#### [What is needed]
Counting the line with "ATOM 17 O O" as the last one, copy out the lines of the data exactly from the first onward.

=== Data records ===

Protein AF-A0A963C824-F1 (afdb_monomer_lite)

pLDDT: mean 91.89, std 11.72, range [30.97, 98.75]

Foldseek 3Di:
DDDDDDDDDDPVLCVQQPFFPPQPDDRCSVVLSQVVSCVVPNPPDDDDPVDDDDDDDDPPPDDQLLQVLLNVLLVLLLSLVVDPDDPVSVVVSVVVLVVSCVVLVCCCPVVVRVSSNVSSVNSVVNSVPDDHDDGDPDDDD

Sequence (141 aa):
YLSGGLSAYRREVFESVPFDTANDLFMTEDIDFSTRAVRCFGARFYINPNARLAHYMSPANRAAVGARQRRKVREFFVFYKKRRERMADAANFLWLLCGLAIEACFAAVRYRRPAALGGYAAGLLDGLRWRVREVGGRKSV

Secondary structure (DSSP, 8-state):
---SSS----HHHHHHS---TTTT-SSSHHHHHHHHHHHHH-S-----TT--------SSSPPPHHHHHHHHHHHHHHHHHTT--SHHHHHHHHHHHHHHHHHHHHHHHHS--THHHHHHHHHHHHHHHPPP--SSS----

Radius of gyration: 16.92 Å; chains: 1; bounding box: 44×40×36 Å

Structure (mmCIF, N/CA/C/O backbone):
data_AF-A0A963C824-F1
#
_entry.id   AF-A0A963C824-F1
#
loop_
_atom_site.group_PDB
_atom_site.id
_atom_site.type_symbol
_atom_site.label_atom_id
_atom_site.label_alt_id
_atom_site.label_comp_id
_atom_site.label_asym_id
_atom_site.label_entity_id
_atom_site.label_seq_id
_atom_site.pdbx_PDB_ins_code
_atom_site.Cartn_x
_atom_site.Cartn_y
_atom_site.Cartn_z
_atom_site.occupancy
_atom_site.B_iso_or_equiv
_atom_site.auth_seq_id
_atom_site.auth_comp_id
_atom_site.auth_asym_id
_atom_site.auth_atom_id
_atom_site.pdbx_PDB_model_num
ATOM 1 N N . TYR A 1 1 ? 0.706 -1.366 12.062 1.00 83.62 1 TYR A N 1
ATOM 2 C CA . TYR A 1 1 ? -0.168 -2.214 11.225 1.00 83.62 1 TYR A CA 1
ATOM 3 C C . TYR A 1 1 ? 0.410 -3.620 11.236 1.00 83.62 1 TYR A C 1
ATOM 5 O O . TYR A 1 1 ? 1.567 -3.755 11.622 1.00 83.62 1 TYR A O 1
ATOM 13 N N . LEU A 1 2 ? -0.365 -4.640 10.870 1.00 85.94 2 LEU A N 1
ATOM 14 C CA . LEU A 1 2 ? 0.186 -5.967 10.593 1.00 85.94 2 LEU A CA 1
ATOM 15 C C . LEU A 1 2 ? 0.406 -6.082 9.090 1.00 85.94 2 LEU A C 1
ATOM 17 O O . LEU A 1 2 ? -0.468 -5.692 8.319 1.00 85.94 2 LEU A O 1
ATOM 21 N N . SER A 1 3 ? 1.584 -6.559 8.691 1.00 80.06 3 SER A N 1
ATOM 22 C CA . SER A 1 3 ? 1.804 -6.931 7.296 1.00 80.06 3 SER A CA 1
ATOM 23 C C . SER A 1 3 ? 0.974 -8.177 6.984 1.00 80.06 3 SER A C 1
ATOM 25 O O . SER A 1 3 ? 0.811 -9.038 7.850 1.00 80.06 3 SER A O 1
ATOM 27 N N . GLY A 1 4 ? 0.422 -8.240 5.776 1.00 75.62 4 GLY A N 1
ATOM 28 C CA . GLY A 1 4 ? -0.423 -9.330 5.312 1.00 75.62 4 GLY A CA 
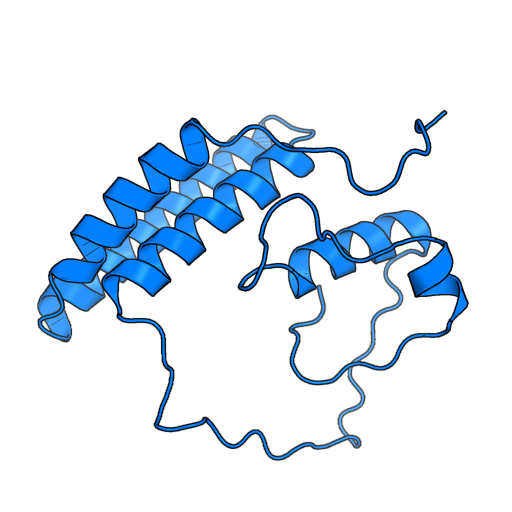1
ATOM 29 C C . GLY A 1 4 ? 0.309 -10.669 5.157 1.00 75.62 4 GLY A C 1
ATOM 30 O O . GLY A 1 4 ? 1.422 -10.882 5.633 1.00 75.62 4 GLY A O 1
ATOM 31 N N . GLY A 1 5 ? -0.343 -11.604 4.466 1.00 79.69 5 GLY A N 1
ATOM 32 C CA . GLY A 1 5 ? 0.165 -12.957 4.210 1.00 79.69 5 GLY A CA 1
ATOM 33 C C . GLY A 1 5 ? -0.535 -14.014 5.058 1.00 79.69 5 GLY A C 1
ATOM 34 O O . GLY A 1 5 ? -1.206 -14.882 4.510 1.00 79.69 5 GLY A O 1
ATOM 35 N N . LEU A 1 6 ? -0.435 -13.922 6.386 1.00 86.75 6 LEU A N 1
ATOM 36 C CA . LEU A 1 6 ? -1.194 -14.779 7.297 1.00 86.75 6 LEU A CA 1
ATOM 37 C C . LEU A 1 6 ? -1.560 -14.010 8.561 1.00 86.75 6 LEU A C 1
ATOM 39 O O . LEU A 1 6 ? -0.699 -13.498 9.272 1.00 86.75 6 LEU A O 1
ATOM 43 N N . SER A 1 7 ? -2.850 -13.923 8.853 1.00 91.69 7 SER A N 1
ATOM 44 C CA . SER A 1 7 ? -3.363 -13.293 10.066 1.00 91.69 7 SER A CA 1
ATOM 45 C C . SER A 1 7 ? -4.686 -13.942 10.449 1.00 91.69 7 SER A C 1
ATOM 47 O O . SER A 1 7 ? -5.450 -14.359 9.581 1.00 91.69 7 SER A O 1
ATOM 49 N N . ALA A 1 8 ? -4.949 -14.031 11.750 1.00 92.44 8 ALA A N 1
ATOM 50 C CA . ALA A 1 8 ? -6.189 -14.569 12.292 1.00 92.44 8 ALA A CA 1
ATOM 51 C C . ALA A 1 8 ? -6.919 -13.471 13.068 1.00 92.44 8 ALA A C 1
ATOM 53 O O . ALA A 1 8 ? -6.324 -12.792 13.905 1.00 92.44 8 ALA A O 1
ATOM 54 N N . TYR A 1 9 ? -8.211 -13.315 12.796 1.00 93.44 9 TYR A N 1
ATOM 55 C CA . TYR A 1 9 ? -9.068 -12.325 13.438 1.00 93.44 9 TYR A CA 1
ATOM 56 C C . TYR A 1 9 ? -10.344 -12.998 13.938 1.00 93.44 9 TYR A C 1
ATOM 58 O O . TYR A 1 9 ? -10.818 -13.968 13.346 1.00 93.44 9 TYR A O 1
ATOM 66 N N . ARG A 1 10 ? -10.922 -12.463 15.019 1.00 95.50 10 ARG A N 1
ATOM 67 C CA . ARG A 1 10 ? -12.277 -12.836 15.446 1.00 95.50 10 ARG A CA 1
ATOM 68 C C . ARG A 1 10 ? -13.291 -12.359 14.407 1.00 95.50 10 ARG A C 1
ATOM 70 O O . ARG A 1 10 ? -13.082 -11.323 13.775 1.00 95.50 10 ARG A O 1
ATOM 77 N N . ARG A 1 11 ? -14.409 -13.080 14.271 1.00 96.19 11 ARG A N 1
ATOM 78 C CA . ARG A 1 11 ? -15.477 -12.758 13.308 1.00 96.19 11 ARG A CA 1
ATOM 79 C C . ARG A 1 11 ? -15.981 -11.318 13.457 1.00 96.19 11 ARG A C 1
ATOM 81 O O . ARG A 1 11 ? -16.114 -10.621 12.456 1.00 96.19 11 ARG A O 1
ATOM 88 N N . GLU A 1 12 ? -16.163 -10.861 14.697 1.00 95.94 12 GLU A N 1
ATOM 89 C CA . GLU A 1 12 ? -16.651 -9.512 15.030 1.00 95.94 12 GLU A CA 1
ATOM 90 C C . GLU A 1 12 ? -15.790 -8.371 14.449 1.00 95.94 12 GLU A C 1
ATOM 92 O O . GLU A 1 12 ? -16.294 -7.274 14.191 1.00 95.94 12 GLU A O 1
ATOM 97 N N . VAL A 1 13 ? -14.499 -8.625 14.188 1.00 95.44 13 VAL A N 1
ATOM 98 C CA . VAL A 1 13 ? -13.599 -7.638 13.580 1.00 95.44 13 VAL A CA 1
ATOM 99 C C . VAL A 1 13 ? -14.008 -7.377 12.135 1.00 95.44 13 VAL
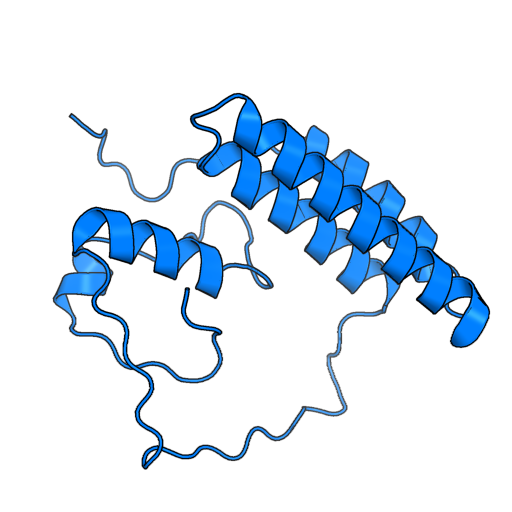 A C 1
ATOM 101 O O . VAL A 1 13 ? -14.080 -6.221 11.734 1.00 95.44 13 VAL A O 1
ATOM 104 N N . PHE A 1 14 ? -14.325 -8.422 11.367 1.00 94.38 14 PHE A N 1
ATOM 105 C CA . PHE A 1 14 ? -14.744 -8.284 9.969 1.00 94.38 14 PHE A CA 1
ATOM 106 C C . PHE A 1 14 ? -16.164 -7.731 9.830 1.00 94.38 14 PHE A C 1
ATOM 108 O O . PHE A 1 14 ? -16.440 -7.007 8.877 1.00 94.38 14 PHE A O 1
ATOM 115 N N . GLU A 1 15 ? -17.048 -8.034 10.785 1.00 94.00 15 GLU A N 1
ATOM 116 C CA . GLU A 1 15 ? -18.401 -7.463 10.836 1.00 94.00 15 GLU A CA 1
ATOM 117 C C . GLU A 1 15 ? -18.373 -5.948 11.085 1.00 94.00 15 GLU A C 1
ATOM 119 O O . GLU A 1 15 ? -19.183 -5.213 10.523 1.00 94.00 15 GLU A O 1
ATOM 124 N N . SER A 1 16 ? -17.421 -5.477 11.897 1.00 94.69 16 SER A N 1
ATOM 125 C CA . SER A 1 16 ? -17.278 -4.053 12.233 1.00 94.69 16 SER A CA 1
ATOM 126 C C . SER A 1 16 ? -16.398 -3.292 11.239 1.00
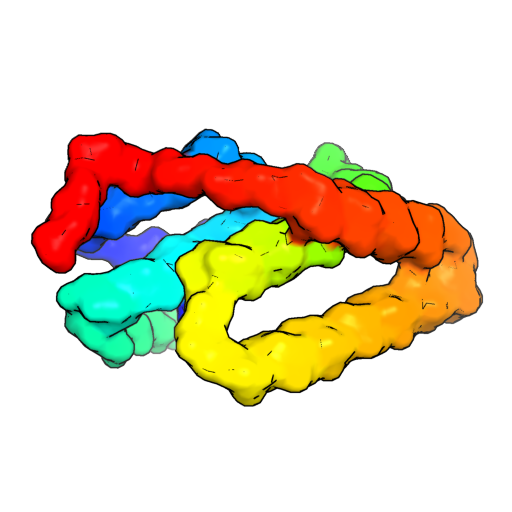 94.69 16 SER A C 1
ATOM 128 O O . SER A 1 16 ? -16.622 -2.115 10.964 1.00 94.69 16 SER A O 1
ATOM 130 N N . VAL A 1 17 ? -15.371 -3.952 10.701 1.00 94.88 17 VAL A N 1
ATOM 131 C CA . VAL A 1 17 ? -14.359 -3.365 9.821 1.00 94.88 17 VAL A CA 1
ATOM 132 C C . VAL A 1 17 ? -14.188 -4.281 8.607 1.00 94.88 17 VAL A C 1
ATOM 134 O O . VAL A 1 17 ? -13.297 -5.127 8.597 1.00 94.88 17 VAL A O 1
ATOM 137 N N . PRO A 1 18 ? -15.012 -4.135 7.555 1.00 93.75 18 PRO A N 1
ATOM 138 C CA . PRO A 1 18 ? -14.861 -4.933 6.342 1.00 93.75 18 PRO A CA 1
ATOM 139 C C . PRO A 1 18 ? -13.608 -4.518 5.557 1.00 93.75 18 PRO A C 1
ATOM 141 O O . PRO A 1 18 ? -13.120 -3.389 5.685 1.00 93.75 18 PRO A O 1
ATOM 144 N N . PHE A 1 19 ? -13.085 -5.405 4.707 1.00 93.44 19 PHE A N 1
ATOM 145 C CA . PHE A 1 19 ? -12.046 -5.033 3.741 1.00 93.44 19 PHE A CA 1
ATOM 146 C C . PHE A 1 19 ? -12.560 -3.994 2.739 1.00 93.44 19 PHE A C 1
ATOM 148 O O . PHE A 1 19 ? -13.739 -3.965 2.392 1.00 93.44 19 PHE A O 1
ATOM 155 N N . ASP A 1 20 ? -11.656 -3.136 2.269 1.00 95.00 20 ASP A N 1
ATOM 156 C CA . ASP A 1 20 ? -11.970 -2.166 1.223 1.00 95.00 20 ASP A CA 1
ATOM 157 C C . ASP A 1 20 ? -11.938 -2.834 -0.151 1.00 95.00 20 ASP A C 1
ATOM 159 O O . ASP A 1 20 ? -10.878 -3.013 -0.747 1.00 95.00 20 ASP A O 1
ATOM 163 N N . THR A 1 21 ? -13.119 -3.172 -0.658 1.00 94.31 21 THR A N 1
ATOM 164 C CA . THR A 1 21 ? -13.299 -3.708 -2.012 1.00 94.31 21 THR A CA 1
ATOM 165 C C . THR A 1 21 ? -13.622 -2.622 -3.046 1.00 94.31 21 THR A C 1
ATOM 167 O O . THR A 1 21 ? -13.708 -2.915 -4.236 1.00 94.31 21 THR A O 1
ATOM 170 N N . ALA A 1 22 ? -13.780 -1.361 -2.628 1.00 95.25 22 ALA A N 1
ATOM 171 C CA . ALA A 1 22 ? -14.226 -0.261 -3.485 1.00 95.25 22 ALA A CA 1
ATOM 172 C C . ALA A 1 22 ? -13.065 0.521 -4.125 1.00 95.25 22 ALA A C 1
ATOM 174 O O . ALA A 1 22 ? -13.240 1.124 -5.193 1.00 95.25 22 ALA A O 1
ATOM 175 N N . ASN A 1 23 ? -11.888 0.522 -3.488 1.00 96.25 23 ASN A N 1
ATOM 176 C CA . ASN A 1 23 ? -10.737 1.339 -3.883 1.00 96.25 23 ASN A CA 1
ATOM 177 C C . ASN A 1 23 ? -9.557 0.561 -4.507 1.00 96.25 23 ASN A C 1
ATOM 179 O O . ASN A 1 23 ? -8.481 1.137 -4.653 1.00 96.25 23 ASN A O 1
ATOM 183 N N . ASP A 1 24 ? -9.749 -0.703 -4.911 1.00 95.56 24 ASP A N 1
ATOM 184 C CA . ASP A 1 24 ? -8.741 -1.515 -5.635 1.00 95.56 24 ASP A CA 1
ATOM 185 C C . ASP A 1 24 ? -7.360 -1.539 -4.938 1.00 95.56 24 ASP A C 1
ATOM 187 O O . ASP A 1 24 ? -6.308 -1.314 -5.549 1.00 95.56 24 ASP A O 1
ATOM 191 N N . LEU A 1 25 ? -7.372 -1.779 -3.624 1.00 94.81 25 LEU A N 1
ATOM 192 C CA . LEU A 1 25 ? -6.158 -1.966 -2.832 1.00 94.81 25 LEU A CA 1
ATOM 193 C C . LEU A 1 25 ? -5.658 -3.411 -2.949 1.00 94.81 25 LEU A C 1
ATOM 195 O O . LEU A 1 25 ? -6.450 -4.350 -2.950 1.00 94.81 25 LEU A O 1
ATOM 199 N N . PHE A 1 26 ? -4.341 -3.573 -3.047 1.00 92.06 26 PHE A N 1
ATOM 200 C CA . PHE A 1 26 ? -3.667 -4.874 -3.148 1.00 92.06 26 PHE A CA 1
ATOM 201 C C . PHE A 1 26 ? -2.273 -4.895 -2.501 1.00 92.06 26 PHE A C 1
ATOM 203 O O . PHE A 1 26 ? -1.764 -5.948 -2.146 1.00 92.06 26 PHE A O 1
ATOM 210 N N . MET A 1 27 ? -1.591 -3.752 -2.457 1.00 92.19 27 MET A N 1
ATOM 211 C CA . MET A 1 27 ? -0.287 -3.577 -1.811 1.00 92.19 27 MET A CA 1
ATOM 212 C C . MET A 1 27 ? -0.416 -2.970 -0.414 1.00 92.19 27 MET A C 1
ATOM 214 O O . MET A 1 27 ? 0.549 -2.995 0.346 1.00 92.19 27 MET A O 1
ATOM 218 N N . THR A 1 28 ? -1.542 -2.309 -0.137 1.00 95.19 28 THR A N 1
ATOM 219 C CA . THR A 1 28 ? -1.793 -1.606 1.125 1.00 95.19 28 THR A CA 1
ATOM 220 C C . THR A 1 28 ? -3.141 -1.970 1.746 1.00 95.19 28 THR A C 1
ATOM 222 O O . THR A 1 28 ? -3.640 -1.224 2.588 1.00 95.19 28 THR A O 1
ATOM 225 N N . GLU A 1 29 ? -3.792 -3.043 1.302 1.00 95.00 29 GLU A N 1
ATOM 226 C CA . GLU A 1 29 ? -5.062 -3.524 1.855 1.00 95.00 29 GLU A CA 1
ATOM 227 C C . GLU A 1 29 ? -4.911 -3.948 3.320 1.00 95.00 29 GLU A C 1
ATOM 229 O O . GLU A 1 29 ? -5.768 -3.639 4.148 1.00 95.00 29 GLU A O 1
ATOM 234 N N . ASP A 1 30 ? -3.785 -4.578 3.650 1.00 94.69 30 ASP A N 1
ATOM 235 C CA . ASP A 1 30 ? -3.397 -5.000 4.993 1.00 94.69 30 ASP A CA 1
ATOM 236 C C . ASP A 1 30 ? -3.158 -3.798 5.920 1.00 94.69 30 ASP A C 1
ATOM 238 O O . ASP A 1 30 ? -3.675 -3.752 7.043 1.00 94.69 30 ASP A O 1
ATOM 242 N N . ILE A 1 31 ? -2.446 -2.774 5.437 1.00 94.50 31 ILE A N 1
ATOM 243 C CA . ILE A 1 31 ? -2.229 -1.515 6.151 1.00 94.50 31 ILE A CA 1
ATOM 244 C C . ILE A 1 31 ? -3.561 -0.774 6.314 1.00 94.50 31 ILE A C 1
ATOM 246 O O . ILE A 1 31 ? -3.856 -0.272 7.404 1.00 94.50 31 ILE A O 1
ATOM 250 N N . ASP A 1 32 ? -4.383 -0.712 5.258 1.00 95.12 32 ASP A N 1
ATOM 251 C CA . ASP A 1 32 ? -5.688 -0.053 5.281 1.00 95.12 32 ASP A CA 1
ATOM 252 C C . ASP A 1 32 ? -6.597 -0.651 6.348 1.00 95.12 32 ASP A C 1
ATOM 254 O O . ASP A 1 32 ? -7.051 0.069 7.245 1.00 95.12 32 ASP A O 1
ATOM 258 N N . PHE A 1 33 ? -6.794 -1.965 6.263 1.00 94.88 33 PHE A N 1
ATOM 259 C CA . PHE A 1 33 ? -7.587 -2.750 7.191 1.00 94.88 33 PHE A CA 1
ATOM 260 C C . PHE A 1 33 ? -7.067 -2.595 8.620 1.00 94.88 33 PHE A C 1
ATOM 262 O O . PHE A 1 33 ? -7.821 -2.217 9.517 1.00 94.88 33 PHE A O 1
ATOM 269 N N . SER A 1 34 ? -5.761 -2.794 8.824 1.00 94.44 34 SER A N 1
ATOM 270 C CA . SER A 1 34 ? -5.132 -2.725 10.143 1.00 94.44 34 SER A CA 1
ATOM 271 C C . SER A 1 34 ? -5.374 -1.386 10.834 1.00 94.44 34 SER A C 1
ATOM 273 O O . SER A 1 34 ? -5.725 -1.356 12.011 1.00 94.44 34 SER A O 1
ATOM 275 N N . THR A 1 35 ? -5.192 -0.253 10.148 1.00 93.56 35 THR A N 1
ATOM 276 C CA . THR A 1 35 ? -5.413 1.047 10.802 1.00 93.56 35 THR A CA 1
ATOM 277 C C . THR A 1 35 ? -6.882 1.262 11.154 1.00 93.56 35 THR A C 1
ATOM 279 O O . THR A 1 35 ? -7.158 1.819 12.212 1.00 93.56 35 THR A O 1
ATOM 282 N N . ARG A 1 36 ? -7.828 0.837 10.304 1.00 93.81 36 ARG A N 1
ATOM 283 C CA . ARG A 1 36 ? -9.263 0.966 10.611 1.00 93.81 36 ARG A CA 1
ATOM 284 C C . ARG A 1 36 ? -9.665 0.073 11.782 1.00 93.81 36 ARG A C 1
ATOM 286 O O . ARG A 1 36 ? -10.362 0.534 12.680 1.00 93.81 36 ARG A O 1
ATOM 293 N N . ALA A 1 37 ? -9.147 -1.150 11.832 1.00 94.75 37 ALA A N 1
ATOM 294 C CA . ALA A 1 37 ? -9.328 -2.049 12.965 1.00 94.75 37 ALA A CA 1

===

#### [Written solution]
Protein AF-A0A963C824-F1 (afdb_monomer_lite)

pLDDT: mean 91.89, std 11.72, range [30.97, 98.75]

Foldseek 3Di:
DDDDDDDDDDPVLCVQQPFFPPQPDDRCSVVLSQVVSCVVPNPPDDDDPVDDDDDDDDPPPDDQLLQVLLNVLLVLLLSLVVDPDDPVSVVVSVVVLVVSCVVLVCCCPVVVRVSSNVSSVNSVVNSVPDDHDDGDPDDDD

Sequence (141 aa):
YLSGGLSAYRREVFESVPFDTANDLFMTEDIDFSTRAVRCFGARFYINPNARLAHYMSPANRAAVGARQRRKVREFFVFYKKRRERMADAANFLWLLCGLAIEACFAAVRYRRPAALGGYAAGLLDGLRWRVREVGGRKSV

Secondary structure (DSSP, 8-state):
---SSS----HHHHHHS---TTTT-SSSHHHHHHHHHHHHH-S-----TT--------SSSPPPHHHHHHHHHHHHHHHHHTT--SHHHHHHHHHHHHHHHHHHHHHHHHS--THHHHHHHHHHHHHHHPPP--SSS----

Radius of gyration: 16.92 Å; chains: 1; bounding box: 44×40×36 Å

Structure (mmCIF, N/CA/C/O backbone):
data_AF-A0A963C824-F1
#
_entry.id   AF-A0A963C824-F1
#
loop_
_atom_site.group_PDB
_atom_site.id
_atom_site.type_symbol
_atom_site.label_atom_id
_atom_site.label_alt_id
_atom_site.label_comp_id
_atom_site.label_asym_id
_atom_site.label_entity_id
_atom_site.label_seq_id
_atom_site.pdbx_PDB_ins_code
_atom_site.Cartn_x
_atom_site.Cartn_y
_atom_site.Cartn_z
_atom_site.occupancy
_atom_site.B_iso_or_equiv
_atom_site.auth_seq_id
_atom_site.auth_comp_id
_atom_site.auth_asym_id
_atom_site.auth_atom_id
_atom_site.pdbx_PDB_model_num
ATOM 1 N N . TYR A 1 1 ? 0.706 -1.366 12.062 1.00 83.62 1 TYR A N 1
ATOM 2 C CA . TYR A 1 1 ? -0.168 -2.214 11.225 1.00 83.62 1 TYR A CA 1
ATOM 3 C C . TYR A 1 1 ? 0.410 -3.620 11.236 1.00 83.62 1 TYR A C 1
ATOM 5 O O . TYR A 1 1 ? 1.567 -3.755 11.622 1.00 83.62 1 TYR A O 1
ATOM 13 N N . LEU A 1 2 ? -0.365 -4.640 10.870 1.00 85.94 2 LEU A N 1
ATOM 14 C CA . LEU A 1 2 ? 0.186 -5.967 10.593 1.00 85.94 2 LEU A CA 1
ATOM 15 C C . LEU A 1 2 ? 0.406 -6.082 9.090 1.00 85.94 2 LEU A C 1
ATOM 17 O O . LEU A 1 2 ? -0.468 -5.692 8.319 1.00 85.94 2 LEU A O 1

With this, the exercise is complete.